# Investigation of citibike ridership with income

# Objective: relate the citibike ridership to income.
### 1. Download two months of citibike data 201501 and 201601
### 2. Download income information fron IRS for NYC
### 3. Find the zipcodes of citibike stations by reverse geocoding the coordinates
### 4. Find the number of rides per zipcodes in one of your 2015/01 of data 
### 5. Fit a line to ridership (number of rides over one of the 1 months of citibike data downloaded, start with 2015) vs income (total Adjusted gross income for the zip) and median income per person for that zip
### 6. Improve the fit by removing 2 suspected outliers and quantify the improvement
### 7. Fit a 2nd degree polynomial to the same data
### 8. Compare FORMALLY the line and the 2nd degree polynomial fit with LR test to assess which is a better fit to your chosen significance level.

## Extra Credit

### 1. Compare the income to the income per person as endogenous variable. I.e. redo your best fit with income per person instead of area income and compare the fits. How do the fit compare? If it is better what does this say? If it is worse, what does this say? Discuss why it may be and if you have an explaination describe how  you would test it. If you have time go ahead and test it too!

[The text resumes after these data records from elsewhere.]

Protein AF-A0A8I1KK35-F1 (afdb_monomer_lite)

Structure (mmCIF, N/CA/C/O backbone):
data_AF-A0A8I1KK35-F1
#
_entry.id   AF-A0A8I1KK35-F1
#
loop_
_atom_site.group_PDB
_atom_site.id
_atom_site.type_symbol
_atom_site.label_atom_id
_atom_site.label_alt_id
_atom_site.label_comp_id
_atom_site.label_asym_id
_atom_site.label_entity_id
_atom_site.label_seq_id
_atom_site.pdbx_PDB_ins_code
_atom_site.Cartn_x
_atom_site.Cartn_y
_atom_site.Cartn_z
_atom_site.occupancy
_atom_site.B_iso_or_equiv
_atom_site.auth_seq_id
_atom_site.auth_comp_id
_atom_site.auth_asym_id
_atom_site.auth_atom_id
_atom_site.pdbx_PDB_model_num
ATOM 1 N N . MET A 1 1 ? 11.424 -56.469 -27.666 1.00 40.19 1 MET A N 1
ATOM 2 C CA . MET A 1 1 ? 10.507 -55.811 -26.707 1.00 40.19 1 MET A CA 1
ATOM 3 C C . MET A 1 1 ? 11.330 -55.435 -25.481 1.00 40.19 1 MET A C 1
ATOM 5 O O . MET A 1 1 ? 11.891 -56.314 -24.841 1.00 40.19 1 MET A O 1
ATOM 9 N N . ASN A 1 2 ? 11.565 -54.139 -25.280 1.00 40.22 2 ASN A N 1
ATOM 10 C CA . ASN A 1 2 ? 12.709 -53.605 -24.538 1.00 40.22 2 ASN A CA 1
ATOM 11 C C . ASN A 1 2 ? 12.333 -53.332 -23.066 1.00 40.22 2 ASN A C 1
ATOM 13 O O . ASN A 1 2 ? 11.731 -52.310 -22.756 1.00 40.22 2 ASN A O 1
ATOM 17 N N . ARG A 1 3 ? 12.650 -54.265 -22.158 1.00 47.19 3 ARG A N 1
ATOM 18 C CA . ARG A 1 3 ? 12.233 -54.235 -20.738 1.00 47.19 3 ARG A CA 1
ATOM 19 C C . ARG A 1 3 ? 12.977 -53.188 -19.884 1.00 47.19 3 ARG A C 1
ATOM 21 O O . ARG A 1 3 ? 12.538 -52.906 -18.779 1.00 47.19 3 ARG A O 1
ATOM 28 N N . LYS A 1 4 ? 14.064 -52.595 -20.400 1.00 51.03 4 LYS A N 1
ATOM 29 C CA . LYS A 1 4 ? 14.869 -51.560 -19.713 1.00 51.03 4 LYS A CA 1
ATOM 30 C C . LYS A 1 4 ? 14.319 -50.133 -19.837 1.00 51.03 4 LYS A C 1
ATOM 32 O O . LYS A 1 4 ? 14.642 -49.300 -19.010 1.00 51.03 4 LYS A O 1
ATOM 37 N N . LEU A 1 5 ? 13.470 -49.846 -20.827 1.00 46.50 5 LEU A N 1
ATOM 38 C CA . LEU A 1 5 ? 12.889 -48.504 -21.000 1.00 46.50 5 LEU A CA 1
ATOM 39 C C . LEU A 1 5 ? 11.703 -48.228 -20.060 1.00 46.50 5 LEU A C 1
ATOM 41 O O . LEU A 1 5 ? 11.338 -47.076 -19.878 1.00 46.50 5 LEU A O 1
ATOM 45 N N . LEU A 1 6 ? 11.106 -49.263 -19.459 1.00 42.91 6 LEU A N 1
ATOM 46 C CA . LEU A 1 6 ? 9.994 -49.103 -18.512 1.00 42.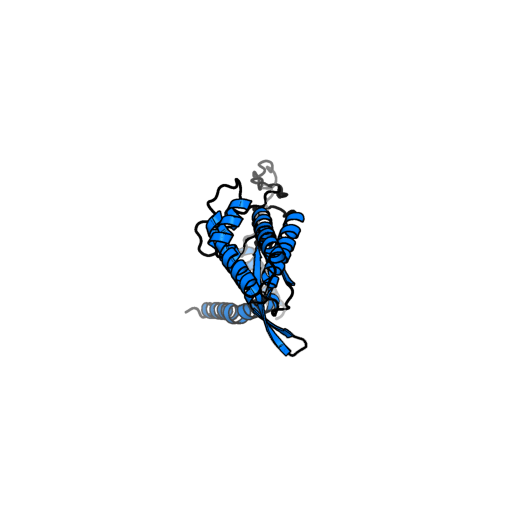91 6 LEU A CA 1
ATOM 47 C C . LEU A 1 6 ? 10.459 -48.804 -17.079 1.00 42.91 6 LEU A C 1
ATOM 49 O O . LEU A 1 6 ? 9.738 -48.134 -16.353 1.00 42.91 6 LEU A O 1
ATOM 53 N N . SER A 1 7 ? 11.663 -49.228 -16.677 1.00 51.38 7 SER A N 1
ATOM 54 C CA . SER A 1 7 ? 12.174 -48.963 -15.324 1.00 51.38 7 SER A CA 1
ATOM 55 C C . SER A 1 7 ? 12.607 -47.511 -15.114 1.00 51.38 7 SER A C 1
ATOM 57 O O . SER A 1 7 ? 12.433 -46.980 -14.023 1.00 51.38 7 SER A O 1
ATOM 59 N N . ASP A 1 8 ? 13.125 -46.847 -16.150 1.00 49.22 8 ASP A N 1
ATOM 60 C CA . ASP A 1 8 ? 13.593 -45.457 -16.037 1.00 49.22 8 ASP A CA 1
ATOM 61 C C . ASP A 1 8 ? 12.430 -44.451 -16.014 1.00 49.22 8 ASP A C 1
ATOM 63 O O . ASP A 1 8 ? 12.526 -43.390 -15.393 1.00 49.22 8 ASP A O 1
ATOM 67 N N . VAL A 1 9 ? 11.296 -44.804 -16.631 1.00 51.12 9 VAL A N 1
ATOM 68 C CA . VAL A 1 9 ? 10.066 -43.995 -16.609 1.00 51.12 9 VAL A CA 1
ATOM 69 C C . VAL A 1 9 ? 9.408 -44.034 -15.226 1.00 51.12 9 VAL A C 1
ATOM 71 O O . VAL A 1 9 ? 8.971 -42.993 -14.733 1.00 51.12 9 VAL A O 1
ATOM 74 N N . ASP A 1 10 ? 9.408 -45.194 -14.561 1.00 51.50 10 ASP A N 1
ATOM 75 C CA . ASP A 1 10 ? 8.823 -45.347 -13.223 1.00 51.50 10 ASP A CA 1
ATOM 76 C C . ASP A 1 10 ? 9.634 -44.629 -12.133 1.00 51.50 10 ASP A C 1
ATOM 78 O O . ASP A 1 10 ? 9.048 -44.027 -11.237 1.00 51.50 10 ASP A O 1
ATOM 82 N N . VAL A 1 11 ? 10.971 -44.598 -12.217 1.00 54.38 11 VAL A N 1
ATOM 83 C CA . VAL A 1 11 ? 11.814 -43.865 -11.247 1.00 54.38 11 VAL A CA 1
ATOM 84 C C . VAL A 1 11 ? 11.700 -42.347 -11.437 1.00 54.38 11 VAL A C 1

### 2. Repeat the analysis with another dataset. Are the results consistent?


## 1. Download two months of citibike data: 201501 and 201601. Begin working with 201501, and if you have time (for extra credit) you will repeat the analysis for the other month, to see if your conclusions are robust. 

In [None]:
cb2016.head()

## 2. Downloading income data from IRS 

### Find income data per zipcode in NYC: you can find it from IRS the file name is  14zp33ny 
### and the IRS site is https://www.irs.gov/pub/irs-soi/?C=N;O=D

Use the Adjusted gross income (AGI) for every zipcode. Additionally identify the columns indicating the number of returns, the number of dependents, the number of joint returns. Together they indicate the size of the family unit, allowing you to obtain the income per person in that zipcode, from the income of the whole zipcode. 

Convert the zip to numeric values (with pd.to_numeric)

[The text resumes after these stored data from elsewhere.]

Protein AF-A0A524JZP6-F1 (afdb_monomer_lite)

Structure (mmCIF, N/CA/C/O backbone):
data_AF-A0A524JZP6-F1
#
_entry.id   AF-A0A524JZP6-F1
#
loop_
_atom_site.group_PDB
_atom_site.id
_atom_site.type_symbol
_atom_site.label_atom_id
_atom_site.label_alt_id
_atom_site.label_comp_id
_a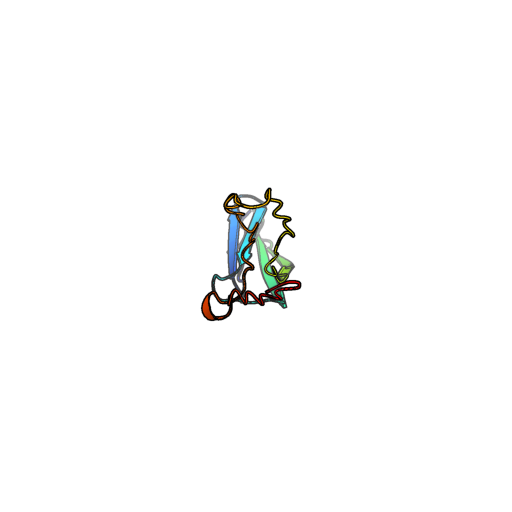tom_site.label_asym_id
_atom_site.label_entity_id
_atom_site.label_seq_id
_atom_site.pdbx_PDB_ins_code
_atom_site.Cartn_x
_atom_site.Cartn_y
_atom_site.Cartn_z
_atom_site.occupancy
_atom_site.B_iso_or_equiv
_atom_site.auth_seq_id
_atom_site.auth_comp_id
_atom_site.auth_asym_id
_atom_site.auth_atom_id
_atom_site.pdbx_PDB_model_num
ATOM 1 N N . MET A 1 1 ? -21.553 10.405 20.517 1.00 58.09 1 MET A N 1
ATOM 2 C CA . MET A 1 1 ? -21.061 9.518 19.447 1.00 58.09 1 MET A CA 1
ATOM 3 C C . MET A 1 1 ? -19.546 9.550 19.407 1.00 58.09 1 MET A C 1
ATOM 5 O O . MET A 1 1 ? -18.982 10.543 18.963 1.00 58.09 1 MET A O 1
ATOM 9 N N . ALA A 1 2 ? -18.900 8.503 19.909 1.00 61.16 2 ALA A N 1
ATOM 10 C CA . ALA A 1 2 ? -17.455 8.323 19.805 1.00 61.16 2 ALA A CA 1
ATOM 11 C C . ALA A 1 2 ? -17.164 7.016 19.064 1.00 61.16 2 ALA A C 1
ATOM 13 O O . ALA A 1 2 ? -17.875 6.031 19.256 1.00 61.16 2 ALA A O 1
ATOM 14 N N . ILE A 1 3 ? -16.135 7.026 18.218 1.00 65.12 3 ILE A N 1
ATOM 15 C CA . ILE A 1 3 ? -15.561 5.818 17.625 1.00 65.12 3 ILE A CA 1
ATOM 16 C C . ILE A 1 3 ? -14.234 5.584 18.342 1.00 65.12 3 ILE A C 1
ATOM 18 O O . ILE A 1 3 ? -13.388 6.479 18.384 1.00 65.12 3 ILE A O 1
ATOM 22 N N . VAL A 1 4 ? -14.065 4.408 18.941 1.00 67.75 4 VAL A N 1
ATOM 23 C CA . VAL A 1 4 ? -12.810 4.033 19.609 1.00 67.75 4 VAL A CA 1
ATOM 24 C C . VAL A 1 4 ? -11.742 3.736 18.554 1.00 67.75 4 VAL A C 1
ATOM 26 O O . VAL A 1 4 ? -12.053 3.178 17.503 1.00 67.75 4 VAL A O 1
ATOM 29 N N . ALA A 1 5 ? -10.493 4.138 18.825 1.00 64.25 5 ALA A N 1
ATOM 30 C CA . ALA A 1 5 ? -9.376 4.020 17.891 1.00 64.25 5 ALA A CA 1
ATOM 31 C C . ALA A 1 5 ? -9.245 2.579 17.346 1.00 64.25 5 ALA A C 1
ATOM 33 O O . ALA A 1 5 ? -9.036 1.652 18.134 1.00 64.25 5 ALA A O 1
ATOM 34 N N . PRO A 1 6 ? -9.372 2.383 16.025 1.00 71.62 6 PRO A N 1
ATOM 35 C CA . PRO A 1 6 ? -9.332 1.068 15.420 1.00 71.62 6 PRO A CA 1
ATOM 36 C C . PRO A 1 6 ? -7.933 0.456 15.532 1.00 71.62 6 PRO A C 1
ATOM 38 O O . PRO A 1 6 ? -6.934 1.093 15.199 1.00 71.62 6 PRO A O 1
ATOM 41 N N . LEU A 1 7 ? -7.864 -0.794 15.992 1.00 72.06 7 LEU A N 1
ATOM 42 C CA . LEU A 1 7 ? -6.622 -1.564 16.047 1.00 72.06 7 LEU A CA 1
ATOM 43 C C . LEU A 1 7 ? -6.488 -2.406 14.776 1.00 72.06 7 LEU A C 1
ATOM 45 O O . LEU A 1 7 ? -7.431 -3.109 14.417 1.00 72.06 7 LEU A O 1
ATOM 49 N N . ALA A 1 8 ? -5.318 -2.354 14.142 1.00 79.12 8 ALA A N 1
ATOM 50 C CA . ALA A 1 8 ? -4.953 -3.180 12.994 1.00 79.12 8 ALA A CA 1
ATOM 51 C C . ALA A 1 8 ? -3.582 -3.829 13.237 1.00 79.12 8 ALA A C 1
ATOM 53 O O . ALA A 1 8 ? -2.736 -3.232 13.907 1.00 79.12 8 ALA A O 1
ATOM 54 N N . ALA A 1 9 ? -3.362 -5.044 12.732 1.00 82.50 9 ALA A N 1
ATOM 55 C CA . ALA A 1 9 ? -2.127 -5.787 12.992 1.00 82.50 9 ALA A CA 1
ATOM 56 C C . ALA A 1 9 ? -1.009 -5.443 11.997 1.00 82.50 9 ALA A C 1
ATOM 58 O O . ALA A 1 9 ? 0.165 -5.459 12.362 1.00 82.50 9 ALA A O 1
ATOM 59 N N . ASN A 1 10 ? -1.368 -5.110 10.755 1.00 86.25 10 ASN A N 1
ATOM 60 C CA . ASN A 1 10 ? -0.446 -4.923 9.635 1.00 86.25 10 ASN A CA 1
ATOM 61 C C . ASN A 1 10 ? -0.532 -3.503 9.061 1.00 86.25 10 ASN A C 1
ATOM 63 O O . ASN A 1 10 ? -0.291 -3.278 7.874 1.00 86.25 10 ASN A O 1
ATOM 67 N N . GLY A 1 11 ? -0.880 -2.528 9.901 1.00 87.19 11 GLY A N 1
ATOM 68 C CA . GLY A 1 11 ? -1.005 -1.135 9.505 1.00 87.19 11 GLY A CA 1
ATOM 69 C C . GLY A 1 11 ? -1.481 -0.233 10.632 1.00 87.19 11 GLY A C 1
ATOM 70 O O . GLY A 1 11 ? -1.445 -0.581 11.809 1.00 87.19 11 GLY A O 1
ATOM 71 N N . THR A 1 12 ? -1.936 0.952 10.250 1.00 89.12 12 THR A N 1
ATOM 72 C CA . THR A 1 12 ? -2.566 1.916 11.150 1.00 89.12 12 THR A CA 1
ATOM 73 C C . THR A 1 12 ? -3.952 2.245 10.633 1.00 89.12 12 THR A C 1
ATOM 75 O O . THR A 1 12 ? -4.158 2.402 9.429 1.00 89.12 12 THR A O 1
ATOM 78 N N . ALA A 1 13 ? -4.909 2.348 11.544 1.00 90.44 13 ALA A N 1
ATOM 79 C CA . ALA A 1 13 ? -6.255 2.773 11.225 1.00 90.44 13 ALA A CA 1
ATOM 80 C C . ALA A 1 13 ? -6.558 4.076 11.974 1.00 90.44 13 ALA A C 1
ATOM 82 O O . ALA A 1 13 ? -6.275 4.210 13.163 1.00 90.44 13 ALA A O 1
ATOM 83 N N . ALA A 1 14 ? -7.109 5.051 11.261 1.00 88.94 14 ALA A N 1
ATOM 84 C CA . ALA A 1 14 ? -7.448 6.364 11.790 1.00 88.94 14 ALA A CA 1
ATOM 85 C C . ALA A 1 14 ? -8.925 6.665 11.547 1.00 88.94 14 ALA A C 1
ATOM 87 O O . ALA A 1 14 ? -9.490 6.257 10.532 1.00 88.94 14 ALA A O 1
ATOM 88 N N . VAL A 1 15 ? -9.541 7.403 12.469 1.00 89.00 15 VAL A N 1
ATOM 89 C CA . VAL A 1 15 ? -10.954 7.781 12.379 1.00 89.00 15 VAL A CA 1
ATOM 90 C C . VAL A 1 15 ? -11.088 9.279 12.184 1.00 89.00 15 VAL A C 1
ATOM 92 O O . VAL A 1 15 ? -10.450 10.067 12.879 1.00 89.00 15 VAL A O 1
ATOM 95 N N . THR A 1 16 ? -11.947 9.690 11.256 1.00 87.56 16 THR A N 1
ATOM 96 C CA . THR A 1 16 ? -12.345 11.088 11.069 1.00 87.56 16 THR A CA 1
ATOM 97 C C . THR A 1 16 ? -13.851 11.153 10.829 1.00 87.56 16 THR A C 1
ATOM 99 O O . THR A 1 16 ? -14.347 10.732 9.785 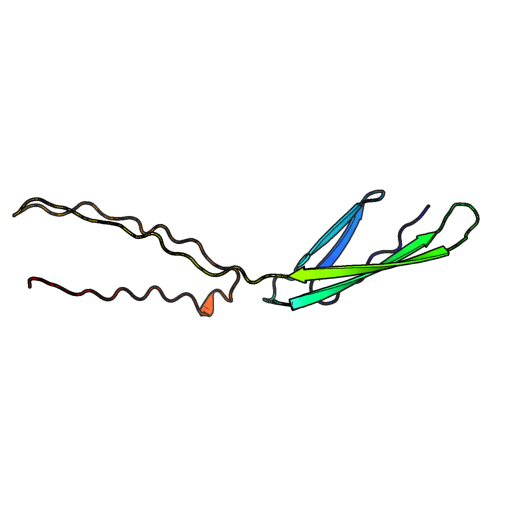1.00 87.56 16 THR A O 1
ATOM 102 N N . GLY A 1 17 ? -14.601 11.654 11.817 1.00 85.44 17 GLY A N 1
ATOM 103 C CA . GLY A 1 17 ? -16.066 11.630 11.789 1.00 85.44 17 GLY A CA 1
ATOM 104 C C . GLY A 1 17 ? -16.591 10.193 11.765 1.00 85.44 17 GLY A C 1
ATOM 105 O O . GLY A 1 17 ? -16.378 9.448 12.713 1.00 85.44 17 GLY A O 1
ATOM 106 N N . THR A 1 18 ? -17.256 9.811 10.675 1.00 84.88 18 THR A N 1
ATOM 107 C CA . THR A 1 18 ? -17.766 8.450 10.418 1.00 84.88 18 THR A CA 1
ATOM 108 C C . THR A 1 18 ? -16.899 7.655 9.435 1.00 84.88 18 THR A C 1
ATOM 110 O O . THR A 1 18 ? -17.297 6.583 8.990 1.00 84.88 18 THR A O 1
ATOM 113 N N . THR A 1 19 ? -15.728 8.178 9.061 1.00 87.44 19 THR A N 1
ATOM 114 C CA . THR A 1 19 ? -14.811 7.539 8.107 1.00 87.44 19 THR A CA 1
ATOM 115 C C . THR A 1 19 ? -13.657 6.867 8.841 1.00 87.44 19 THR A C 1
ATOM 117 O O . THR A 1 19 ? -13.039 7.483 9.712 1.00 87.44 19 THR A O 1
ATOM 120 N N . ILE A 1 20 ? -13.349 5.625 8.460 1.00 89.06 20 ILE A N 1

For every zipcode the adjusted median income is the first valid row associated with that zipcode. 

If you need help look here [...]

Store the income data in a daraframe with (at least) the columns 

**zipcodes,	income, N,	incomePC**

where zipcodes are the zipcodes, income is the AGI, N the number of returns, incomePC the AGI for the zipcode divided by (N + N dependents + N joint returns)

In [None]:
incomeByZip.head


In [None]:
#extract the right entry with iloc[0]: e.g.
print ("Adjusted gross income (AGI)  for zipcode 10001:", 
       incomeByZip.loc[[10001]]["Adjusted gross income (AGI) [3]"].iloc[0])

Create a new dataframe with the value of income per zipcode, and income per person per zipcode 
(income per person = income / (Nreturns + Njoint returns + Ndependents)

In [8]:
zipincome = pd.DataFrame()
zipincome['zipcodes'] = ...

In [9]:
# compare your dataframe with mine to know you are on the right track

In [10]:
zipincome.head()

Unnamed: 0,zipcodes,income,N,Njoint,Ndeps,incomePC
0,0,766646080,9397410,2942890,5539120,42.878688
1,99999,14338084,88940,28130,43810,89.122849
2,10001,2363960,14080,2410,3250,119.754813
3,10002,2215542,43370,11040,19160,30.114748
4,10003,6910992,29810,5460,4790,172.516026


## 3. Find the zipcodes of citibike stations by reverse geocoding the coordinates
You can use the google API including the long and latitide of each station: CAREFUL!!: you do not need a separate API query per ride, just one per each citibike station! You have a limit of 2500 requests/day, so you cannot submit a request per ride. (You can use pd.DataFrame.drop_duplicates, for example, to identify identical coordinate pairs or identical station ids, so as to not to repeat queries for the same station)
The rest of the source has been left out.